Getting used to Indian culture takes time, so she has been up against this as well. The little nuances of life that one doesn’t even notice onec you have lived here some time, can be utter frustrating to a new comer when you are tired, ill and low on energy. Becca has been our first volunteer, so we have also learned much from the experience. But I’m going on about why Becca has left, I must also mention what happened to Sunny.

To cut a long story short, in the Saturday meeting with the teachers, Shantilal turned up late, drunk, and starte abusing Sunny because he didn’t like him sharing personal things that were making him happy. He ended up shoving Sunny and and threatening to beat him up, prodding him with a bamboo cane and threatening to pull him outside to sort him out. None of the other teachers stood up for him, Deepak did, I was still with Becca in Mt Abu. It is a terrible, terrible experience that no-one in the world deserves.

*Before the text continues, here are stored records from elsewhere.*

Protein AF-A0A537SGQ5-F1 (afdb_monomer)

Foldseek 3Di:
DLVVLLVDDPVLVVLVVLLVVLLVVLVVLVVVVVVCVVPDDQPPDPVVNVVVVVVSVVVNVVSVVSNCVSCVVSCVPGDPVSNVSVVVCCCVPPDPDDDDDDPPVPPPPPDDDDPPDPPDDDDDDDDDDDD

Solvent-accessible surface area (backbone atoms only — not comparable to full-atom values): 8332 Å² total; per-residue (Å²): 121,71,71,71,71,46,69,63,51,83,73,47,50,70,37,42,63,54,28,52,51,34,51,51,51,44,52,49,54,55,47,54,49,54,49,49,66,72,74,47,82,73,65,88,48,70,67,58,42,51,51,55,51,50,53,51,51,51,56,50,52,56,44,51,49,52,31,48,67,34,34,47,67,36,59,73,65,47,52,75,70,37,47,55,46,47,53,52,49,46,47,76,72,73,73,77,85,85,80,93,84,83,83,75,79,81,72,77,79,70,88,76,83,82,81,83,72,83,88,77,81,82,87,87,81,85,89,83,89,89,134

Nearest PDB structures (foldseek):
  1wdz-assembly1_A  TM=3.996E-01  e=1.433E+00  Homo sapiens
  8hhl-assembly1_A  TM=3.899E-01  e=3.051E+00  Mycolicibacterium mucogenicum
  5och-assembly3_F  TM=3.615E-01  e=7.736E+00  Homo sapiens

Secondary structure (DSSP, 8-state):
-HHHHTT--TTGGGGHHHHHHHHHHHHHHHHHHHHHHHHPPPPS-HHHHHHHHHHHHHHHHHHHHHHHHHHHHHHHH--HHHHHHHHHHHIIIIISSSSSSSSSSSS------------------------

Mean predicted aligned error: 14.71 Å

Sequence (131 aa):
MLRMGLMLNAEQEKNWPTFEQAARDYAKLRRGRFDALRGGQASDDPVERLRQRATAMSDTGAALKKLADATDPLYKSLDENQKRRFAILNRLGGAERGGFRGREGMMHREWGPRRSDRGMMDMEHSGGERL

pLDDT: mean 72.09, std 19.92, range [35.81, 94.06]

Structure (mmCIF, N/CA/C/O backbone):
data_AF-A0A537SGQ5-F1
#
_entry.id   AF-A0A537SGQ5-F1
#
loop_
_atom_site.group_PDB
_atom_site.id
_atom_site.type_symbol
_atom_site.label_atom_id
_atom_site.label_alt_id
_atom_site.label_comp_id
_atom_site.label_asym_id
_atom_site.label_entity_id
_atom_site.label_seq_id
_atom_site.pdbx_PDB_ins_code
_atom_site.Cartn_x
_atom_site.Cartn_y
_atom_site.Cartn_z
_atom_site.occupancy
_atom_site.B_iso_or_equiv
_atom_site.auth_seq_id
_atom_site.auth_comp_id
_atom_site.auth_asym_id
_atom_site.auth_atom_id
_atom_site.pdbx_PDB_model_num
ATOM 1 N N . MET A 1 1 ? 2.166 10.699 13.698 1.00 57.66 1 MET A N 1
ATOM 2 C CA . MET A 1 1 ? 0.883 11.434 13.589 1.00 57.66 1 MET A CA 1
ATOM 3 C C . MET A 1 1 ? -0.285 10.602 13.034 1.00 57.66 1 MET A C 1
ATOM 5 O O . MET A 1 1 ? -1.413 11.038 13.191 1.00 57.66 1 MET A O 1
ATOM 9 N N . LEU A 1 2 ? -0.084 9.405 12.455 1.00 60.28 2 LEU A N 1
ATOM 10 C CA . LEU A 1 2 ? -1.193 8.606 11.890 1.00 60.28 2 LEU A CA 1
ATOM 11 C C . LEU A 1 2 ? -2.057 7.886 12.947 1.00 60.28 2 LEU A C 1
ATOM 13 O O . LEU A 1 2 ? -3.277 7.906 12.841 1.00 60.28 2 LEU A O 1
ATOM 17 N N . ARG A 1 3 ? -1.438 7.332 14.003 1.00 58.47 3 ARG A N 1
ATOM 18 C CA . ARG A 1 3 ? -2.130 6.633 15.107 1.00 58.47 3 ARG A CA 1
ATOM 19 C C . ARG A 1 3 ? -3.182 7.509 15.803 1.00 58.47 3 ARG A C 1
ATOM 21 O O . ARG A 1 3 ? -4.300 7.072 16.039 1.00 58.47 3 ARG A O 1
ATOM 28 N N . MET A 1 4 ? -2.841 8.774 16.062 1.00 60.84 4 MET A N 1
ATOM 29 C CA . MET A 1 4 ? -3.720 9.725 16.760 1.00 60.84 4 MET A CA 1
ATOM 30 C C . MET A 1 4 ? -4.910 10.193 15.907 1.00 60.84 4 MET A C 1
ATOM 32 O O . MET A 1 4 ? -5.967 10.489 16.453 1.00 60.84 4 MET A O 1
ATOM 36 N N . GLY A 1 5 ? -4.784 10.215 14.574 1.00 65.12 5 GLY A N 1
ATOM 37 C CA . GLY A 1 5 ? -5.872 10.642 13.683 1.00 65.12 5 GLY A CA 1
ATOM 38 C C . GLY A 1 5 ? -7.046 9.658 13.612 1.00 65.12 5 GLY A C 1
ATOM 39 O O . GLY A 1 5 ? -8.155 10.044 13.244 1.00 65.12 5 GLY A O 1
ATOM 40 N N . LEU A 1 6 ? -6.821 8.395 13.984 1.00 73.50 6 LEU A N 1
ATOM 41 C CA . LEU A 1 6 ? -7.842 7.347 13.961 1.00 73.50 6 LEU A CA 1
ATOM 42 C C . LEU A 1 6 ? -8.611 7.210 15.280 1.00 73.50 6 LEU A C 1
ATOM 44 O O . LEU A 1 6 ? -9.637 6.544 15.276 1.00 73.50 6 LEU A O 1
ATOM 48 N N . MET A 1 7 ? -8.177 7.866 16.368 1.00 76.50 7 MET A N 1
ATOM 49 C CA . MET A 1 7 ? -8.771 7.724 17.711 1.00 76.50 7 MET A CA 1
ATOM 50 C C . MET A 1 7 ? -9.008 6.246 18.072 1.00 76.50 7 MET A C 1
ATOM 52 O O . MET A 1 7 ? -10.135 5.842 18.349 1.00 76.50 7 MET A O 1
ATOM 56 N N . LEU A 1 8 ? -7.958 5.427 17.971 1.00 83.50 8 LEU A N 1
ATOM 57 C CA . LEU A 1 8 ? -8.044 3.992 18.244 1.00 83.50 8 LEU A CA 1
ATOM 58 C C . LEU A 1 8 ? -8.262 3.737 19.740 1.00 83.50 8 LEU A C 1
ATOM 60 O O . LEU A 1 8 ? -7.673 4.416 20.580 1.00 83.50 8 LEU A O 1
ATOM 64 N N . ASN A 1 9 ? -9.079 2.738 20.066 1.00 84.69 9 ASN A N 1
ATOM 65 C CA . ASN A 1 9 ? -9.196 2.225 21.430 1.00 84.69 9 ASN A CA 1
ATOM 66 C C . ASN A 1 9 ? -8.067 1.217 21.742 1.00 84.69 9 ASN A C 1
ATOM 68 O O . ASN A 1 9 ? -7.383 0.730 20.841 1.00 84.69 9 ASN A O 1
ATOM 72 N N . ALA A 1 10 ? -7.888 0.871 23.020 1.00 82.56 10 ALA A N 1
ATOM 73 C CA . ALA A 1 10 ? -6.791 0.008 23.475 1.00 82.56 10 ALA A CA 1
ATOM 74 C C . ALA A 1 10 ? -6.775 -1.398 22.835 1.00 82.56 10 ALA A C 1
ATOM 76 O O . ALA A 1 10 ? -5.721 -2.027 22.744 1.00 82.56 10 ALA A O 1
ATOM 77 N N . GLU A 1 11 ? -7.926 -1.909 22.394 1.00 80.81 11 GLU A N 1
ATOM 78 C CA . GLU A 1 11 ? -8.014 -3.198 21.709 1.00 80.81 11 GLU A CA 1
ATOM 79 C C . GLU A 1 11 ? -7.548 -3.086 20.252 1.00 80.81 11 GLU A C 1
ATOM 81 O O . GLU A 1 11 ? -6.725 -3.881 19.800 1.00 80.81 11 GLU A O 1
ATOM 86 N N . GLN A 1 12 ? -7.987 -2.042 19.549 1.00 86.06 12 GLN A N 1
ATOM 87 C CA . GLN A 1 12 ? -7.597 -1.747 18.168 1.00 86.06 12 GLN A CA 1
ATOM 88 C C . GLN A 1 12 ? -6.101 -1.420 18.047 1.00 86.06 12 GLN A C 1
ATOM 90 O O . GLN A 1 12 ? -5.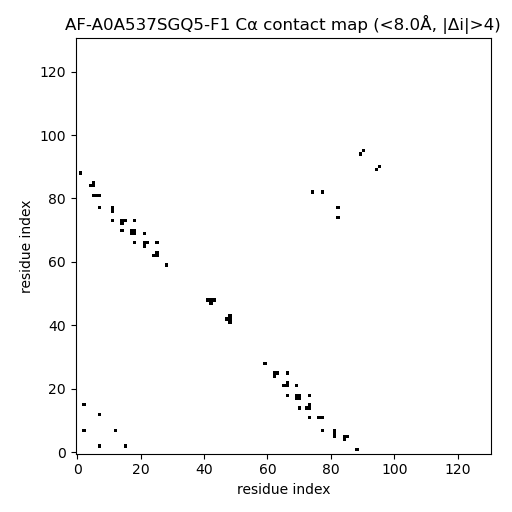449 -1.801 17.072 1.00 86.06 12 GLN A O 1
ATOM 95 N N . GLU A 1 13 ? -5.528 -0.746 19.051 1.00 85.81 13 GLU A N 1
ATOM 96 C CA . GLU A 1 13 ? -4.105 -0.392 19.080 1.00 85.81 13 GLU A CA 1
ATOM 97 C C . GLU A 1 13 ? -3.172 -1.606 19.030 1.00 85.81 13 GLU A C 1
ATOM 99 O O . GLU A 1 13 ? -2.042 -1.481 18.557 1.00 85.81 13 GLU A O 1
ATOM 104 N N . LYS A 1 14 ? -3.635 -2.793 19.434 1.00 88.88 14 LYS A N 1
ATOM 105 C CA . LYS A 1 14 ? -2.844 -4.030 19.350 1.00 88.88 14 LYS A CA 1
ATOM 106 C C . LYS A 1 14 ? -2.505 -4.415 17.909 1.00 88.88 14 LYS A C 1
ATOM 108 O O . LYS A 1 14 ? -1.449 -4.991 17.670 1.00 88.88 14 LYS A O 1
ATOM 113 N N . ASN A 1 15 ? -3.361 -4.057 16.951 1.00 88.44 15 ASN A N 1
ATOM 114 C CA . ASN A 1 15 ? -3.156 -4.335 15.526 1.00 88.44 15 ASN A CA 1
ATOM 115 C C . ASN A 1 15 ? -2.291 -3.267 14.833 1.00 88.44 15 ASN A C 1
ATOM 117 O O . ASN A 1 15 ? -1.848 -3.455 13.698 1.00 88.44 15 ASN A O 1
ATOM 121 N N . TRP A 1 16 ? -2.030 -2.141 15.507 1.00 86.62 16 TRP A N 1
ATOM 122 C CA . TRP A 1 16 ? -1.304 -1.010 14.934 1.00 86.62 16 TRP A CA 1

Sunny is nothing but love and kindness, and it is aweful to think how Shantilal took advantage of that. Shantilal has been told only to come back to Hunar Ghar if he appologises to Sunny. Deepak was so upset that he was weeping as Sunny left.

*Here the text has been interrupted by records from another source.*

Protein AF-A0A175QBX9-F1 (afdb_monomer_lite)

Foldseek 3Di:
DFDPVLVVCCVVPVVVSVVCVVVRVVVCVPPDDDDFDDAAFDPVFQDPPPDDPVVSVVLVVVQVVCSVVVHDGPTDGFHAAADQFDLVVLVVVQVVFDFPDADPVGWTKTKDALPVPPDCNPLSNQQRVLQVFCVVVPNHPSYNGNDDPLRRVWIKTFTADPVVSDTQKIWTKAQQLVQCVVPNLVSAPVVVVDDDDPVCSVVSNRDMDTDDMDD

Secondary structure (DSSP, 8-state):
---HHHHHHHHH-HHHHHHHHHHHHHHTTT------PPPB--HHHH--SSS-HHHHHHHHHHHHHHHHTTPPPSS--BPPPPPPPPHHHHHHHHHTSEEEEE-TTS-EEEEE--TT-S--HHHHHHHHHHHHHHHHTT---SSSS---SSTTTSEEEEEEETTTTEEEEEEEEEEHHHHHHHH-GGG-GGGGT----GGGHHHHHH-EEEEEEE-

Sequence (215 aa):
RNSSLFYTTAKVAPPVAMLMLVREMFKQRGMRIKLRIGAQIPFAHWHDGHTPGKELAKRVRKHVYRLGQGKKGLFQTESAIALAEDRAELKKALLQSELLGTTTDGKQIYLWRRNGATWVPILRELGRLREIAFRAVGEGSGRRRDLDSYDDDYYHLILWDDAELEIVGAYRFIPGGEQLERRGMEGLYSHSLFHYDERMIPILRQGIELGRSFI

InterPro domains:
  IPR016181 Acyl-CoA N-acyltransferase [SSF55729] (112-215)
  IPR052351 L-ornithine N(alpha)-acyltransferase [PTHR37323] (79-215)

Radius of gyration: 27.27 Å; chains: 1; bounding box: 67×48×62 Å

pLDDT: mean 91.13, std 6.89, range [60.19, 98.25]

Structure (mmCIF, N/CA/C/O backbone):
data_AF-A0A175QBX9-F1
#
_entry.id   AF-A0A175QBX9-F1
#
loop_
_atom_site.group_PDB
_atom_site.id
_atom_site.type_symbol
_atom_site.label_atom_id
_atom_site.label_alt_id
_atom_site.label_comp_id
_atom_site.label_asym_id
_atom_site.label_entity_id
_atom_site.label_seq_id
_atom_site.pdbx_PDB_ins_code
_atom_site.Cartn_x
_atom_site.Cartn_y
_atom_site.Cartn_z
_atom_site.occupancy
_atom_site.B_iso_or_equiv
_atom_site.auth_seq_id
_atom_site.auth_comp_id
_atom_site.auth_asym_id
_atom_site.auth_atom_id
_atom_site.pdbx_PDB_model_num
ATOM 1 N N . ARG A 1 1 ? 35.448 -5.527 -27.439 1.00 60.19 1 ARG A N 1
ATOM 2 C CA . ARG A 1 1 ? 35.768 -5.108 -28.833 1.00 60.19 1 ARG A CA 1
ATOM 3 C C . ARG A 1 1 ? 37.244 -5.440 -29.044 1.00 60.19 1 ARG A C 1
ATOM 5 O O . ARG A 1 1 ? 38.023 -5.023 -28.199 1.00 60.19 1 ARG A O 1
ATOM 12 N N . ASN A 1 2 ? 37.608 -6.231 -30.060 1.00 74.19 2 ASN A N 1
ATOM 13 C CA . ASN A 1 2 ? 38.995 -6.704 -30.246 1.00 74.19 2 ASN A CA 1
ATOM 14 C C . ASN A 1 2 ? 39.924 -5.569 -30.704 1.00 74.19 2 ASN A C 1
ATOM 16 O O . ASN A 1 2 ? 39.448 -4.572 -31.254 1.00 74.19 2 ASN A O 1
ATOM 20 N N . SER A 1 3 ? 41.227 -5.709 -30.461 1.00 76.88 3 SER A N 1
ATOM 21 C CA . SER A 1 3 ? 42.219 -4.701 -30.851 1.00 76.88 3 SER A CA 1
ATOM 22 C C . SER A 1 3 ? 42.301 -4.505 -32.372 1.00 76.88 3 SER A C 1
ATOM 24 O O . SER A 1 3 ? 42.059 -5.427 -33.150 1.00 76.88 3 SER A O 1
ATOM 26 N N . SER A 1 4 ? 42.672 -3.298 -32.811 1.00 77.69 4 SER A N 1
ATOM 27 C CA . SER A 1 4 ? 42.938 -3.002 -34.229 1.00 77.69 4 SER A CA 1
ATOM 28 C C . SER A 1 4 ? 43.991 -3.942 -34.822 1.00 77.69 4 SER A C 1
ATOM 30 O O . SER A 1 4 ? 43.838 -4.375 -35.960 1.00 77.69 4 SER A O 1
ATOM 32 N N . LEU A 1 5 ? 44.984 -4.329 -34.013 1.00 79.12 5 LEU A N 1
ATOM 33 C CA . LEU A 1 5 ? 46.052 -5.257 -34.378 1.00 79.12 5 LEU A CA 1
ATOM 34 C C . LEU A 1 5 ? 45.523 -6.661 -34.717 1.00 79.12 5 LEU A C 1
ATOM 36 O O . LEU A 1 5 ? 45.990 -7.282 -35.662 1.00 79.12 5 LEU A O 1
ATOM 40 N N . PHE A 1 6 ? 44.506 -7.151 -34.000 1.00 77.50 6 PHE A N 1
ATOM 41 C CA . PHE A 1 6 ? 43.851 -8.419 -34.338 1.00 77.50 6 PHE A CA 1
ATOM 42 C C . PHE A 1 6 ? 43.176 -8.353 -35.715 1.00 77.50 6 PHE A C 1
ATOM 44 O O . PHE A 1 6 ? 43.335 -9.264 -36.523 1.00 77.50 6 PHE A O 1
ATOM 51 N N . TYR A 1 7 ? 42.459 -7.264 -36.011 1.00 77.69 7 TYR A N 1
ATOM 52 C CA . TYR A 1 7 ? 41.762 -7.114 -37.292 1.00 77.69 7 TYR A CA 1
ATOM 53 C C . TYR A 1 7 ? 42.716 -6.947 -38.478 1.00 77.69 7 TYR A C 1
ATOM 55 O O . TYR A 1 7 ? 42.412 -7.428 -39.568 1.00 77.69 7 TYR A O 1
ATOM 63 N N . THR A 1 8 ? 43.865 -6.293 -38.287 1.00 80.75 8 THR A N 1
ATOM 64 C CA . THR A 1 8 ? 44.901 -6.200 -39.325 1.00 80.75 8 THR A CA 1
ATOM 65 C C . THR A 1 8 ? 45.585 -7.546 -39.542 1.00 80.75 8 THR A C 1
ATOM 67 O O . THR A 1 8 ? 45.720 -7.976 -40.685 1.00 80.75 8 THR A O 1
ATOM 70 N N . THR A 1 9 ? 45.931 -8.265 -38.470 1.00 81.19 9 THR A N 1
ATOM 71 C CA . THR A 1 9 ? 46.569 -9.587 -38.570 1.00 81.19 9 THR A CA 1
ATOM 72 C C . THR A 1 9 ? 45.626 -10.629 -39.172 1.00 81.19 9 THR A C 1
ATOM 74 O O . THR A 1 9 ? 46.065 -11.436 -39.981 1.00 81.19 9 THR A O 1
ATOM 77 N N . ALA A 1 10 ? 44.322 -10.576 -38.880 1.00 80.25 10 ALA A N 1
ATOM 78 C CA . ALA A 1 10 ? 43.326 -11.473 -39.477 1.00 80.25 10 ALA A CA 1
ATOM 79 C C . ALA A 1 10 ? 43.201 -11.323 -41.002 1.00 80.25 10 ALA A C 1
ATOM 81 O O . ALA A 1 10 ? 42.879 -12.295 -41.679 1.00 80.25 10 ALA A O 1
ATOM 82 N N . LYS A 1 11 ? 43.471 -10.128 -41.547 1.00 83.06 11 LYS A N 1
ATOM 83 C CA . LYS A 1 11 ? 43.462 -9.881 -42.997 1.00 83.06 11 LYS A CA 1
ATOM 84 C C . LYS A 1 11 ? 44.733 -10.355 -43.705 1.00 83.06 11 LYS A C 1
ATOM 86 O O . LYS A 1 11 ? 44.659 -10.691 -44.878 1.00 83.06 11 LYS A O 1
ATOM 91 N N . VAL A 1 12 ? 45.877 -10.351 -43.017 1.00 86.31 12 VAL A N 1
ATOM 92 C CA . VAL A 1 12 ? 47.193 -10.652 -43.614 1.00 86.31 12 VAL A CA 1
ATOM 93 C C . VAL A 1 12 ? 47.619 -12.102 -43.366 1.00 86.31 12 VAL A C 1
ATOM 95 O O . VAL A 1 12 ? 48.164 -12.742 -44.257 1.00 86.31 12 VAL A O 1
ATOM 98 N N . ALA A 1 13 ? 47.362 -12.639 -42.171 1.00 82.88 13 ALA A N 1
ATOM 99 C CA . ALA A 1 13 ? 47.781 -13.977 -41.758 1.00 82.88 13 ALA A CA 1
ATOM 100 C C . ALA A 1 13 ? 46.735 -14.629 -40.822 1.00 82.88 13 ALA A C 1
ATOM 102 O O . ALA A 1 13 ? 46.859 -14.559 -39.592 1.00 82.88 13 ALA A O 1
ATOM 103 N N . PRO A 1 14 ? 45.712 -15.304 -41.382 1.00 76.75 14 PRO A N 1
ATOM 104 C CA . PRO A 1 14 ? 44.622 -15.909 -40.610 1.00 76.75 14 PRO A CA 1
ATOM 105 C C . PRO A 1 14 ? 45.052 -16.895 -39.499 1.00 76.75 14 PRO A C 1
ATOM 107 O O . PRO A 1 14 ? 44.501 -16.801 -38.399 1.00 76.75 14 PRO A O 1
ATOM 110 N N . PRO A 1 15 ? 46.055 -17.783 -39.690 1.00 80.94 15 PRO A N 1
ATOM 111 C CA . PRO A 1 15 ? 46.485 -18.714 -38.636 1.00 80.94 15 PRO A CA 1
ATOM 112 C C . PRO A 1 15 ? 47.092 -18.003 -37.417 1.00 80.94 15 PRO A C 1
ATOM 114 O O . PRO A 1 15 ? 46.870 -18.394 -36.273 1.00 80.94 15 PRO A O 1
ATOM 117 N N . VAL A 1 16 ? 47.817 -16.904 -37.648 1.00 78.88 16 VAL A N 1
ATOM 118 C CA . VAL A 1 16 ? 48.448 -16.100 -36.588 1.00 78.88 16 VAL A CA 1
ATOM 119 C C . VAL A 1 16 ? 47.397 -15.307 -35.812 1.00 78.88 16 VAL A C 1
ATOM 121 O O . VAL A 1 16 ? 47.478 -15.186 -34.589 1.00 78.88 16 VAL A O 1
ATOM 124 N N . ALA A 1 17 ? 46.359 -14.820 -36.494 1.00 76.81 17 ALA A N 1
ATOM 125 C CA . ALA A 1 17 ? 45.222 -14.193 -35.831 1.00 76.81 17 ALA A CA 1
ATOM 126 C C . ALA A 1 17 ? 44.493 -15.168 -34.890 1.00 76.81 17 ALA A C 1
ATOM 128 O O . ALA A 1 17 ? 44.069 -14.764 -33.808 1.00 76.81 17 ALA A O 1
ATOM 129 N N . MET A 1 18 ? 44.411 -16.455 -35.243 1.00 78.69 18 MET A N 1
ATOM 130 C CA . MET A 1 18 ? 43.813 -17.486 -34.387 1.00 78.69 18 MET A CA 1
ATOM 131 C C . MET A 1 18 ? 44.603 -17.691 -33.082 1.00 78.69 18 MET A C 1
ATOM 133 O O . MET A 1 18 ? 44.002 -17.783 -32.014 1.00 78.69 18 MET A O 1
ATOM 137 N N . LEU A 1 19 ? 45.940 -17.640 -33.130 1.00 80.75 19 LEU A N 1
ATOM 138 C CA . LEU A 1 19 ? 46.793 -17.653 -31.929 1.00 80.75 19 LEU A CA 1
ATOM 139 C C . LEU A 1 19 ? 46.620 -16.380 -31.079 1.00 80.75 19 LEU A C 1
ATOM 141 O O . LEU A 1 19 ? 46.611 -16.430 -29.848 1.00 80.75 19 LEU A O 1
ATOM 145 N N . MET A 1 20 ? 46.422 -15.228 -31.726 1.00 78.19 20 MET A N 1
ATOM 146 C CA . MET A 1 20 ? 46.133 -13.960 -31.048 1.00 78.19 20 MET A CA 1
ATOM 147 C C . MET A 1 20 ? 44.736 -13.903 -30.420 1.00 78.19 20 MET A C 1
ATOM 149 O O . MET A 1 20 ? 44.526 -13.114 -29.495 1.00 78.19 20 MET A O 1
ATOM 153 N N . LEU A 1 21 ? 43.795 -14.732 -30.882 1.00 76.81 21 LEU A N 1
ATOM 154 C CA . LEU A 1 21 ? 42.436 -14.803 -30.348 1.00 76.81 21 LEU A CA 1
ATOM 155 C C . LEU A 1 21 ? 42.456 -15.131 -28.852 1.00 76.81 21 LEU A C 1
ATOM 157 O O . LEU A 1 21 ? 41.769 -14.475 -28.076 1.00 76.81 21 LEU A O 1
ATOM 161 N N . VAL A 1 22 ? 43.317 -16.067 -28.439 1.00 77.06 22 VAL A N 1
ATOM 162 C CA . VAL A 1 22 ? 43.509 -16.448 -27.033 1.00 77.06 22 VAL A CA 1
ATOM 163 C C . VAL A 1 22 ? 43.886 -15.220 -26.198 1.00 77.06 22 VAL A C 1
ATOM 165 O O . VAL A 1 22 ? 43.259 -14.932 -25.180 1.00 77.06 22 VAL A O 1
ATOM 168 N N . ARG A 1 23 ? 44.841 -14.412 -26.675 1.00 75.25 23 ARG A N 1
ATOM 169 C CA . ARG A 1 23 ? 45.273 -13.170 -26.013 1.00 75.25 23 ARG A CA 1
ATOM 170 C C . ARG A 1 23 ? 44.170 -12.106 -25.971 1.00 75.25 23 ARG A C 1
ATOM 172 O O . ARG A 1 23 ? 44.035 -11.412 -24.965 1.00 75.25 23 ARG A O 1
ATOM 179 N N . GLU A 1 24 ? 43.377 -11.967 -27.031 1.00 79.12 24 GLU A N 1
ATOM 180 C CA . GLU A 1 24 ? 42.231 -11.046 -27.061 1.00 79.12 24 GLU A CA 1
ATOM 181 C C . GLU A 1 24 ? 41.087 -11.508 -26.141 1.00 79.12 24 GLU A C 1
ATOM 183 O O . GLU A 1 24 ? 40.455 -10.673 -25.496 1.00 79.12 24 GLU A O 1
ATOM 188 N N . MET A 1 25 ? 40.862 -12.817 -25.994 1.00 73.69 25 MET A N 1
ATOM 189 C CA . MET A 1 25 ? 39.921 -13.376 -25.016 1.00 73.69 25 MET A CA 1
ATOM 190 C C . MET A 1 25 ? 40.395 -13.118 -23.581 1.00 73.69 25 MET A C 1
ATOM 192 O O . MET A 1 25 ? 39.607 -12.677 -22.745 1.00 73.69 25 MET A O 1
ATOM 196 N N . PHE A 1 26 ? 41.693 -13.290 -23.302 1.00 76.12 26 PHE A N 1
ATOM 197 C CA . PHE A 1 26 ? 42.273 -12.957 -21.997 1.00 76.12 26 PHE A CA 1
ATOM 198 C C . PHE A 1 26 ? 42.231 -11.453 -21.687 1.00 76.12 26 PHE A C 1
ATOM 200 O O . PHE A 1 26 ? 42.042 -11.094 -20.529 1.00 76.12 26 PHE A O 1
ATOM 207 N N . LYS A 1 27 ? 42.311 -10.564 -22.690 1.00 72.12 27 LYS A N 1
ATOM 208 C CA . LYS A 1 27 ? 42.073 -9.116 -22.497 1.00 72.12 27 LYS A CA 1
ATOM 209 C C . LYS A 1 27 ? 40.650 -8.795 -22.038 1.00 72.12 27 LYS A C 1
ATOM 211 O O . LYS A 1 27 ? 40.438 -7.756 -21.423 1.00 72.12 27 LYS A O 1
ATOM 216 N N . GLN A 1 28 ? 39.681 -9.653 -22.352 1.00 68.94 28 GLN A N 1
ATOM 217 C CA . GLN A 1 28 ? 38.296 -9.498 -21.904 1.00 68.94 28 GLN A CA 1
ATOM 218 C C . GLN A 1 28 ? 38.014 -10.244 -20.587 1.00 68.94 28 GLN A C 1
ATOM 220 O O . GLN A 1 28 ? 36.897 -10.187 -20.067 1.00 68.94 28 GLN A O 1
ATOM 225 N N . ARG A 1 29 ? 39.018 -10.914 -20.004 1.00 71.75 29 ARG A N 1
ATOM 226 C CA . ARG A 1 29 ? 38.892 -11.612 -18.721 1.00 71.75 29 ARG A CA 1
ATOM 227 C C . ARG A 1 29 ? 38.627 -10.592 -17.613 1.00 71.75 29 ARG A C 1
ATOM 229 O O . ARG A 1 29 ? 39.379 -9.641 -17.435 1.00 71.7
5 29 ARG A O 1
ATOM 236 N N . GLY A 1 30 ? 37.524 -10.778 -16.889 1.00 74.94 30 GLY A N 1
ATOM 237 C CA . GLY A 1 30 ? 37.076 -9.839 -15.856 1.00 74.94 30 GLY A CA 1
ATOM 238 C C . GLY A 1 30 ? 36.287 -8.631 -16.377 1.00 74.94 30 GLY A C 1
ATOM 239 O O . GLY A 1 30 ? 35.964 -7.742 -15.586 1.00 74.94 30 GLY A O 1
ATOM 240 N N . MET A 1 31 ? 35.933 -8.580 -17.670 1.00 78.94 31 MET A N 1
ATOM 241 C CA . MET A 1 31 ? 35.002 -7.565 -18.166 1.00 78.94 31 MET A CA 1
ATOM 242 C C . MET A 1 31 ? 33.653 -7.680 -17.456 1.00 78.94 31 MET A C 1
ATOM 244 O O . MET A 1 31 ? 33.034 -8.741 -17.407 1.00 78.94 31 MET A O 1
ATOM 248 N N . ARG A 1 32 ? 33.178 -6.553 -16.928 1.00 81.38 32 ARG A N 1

I found out Sunny was leaving when I phoned him I couldn’t make it to Udaipur with him, but didn’t then know why. I got back to Swarropjganj an hour and a half later with Sunny gone, Becca had gone, and Deppak nowhere in sight. I felt very alone and saw a big struggle ahead for the year if everyone was gone. My money was locked in the house and I had no key, my debit card wasn’t working and when I tried to phone Becca at her guesthouse, they refused to put me through to her as she was sleeping. I felt utterly alone. I didn’t have Ash’s number so I couldn’t phone him even. So I thought I’d hop on the bike and ride to say hi to Sharmaji, but I ened up going back to the house quickly, remebering what I forgot in my panic that I could gett eh spare key off our neighbours. I felt a little safe now I could get inside, and at least I could access some money, but I just felt so lost I felt like crying for a bit. I was without much sleep and everyting seemed to be collapsing around me and suddenly a year seemed very daunting, I wanted out! But that was going to get me nowhere, and really I’d only been sad for about 2 hours, so I told myself to sort it out and deal with the situation. Just as I was giving the key back, Deepak what there! The relief! Deepak was his usual cool self, and I fed off this. He told me what happened to Sunny that morning. We made an action plan, he to meet with the village tomorrow to discuss Shantilal, and me to go to Udaipur to talk with Sunny.

The long and short of the next section of the story is that Sunny needs some time to relax and think, about many things. I met his brother and talke with him, and he wants Sunny to settle and get a career, and his family don’t want him to go back to the village. The situation is tough. Becca needs time to think, Sunny needs time to think, I need someone to show me the ropes of Hunar Ghar. More importantly however Becca and Sunny are both wonderful people who are so good for the kids, so much love and creativity. I feel now I’m here I can organise things better and give them a bit of security in their roles and give them support and direction with running Hunar Ghar, but I may have come just a couple of weeks too late

That is the short version, tonight I’m going to stay in Udaipur with Lehru and Sunny, catch up on some rest, regroup with myself, then go to the village for the next week and see what is going on there. I’m going to keep my tasks small and easy in the beginning, to ease myself in and not take on more than I can handle while I pick up the language a bit more. My tasks this week; learn all the names of the children, and try and find us a new house.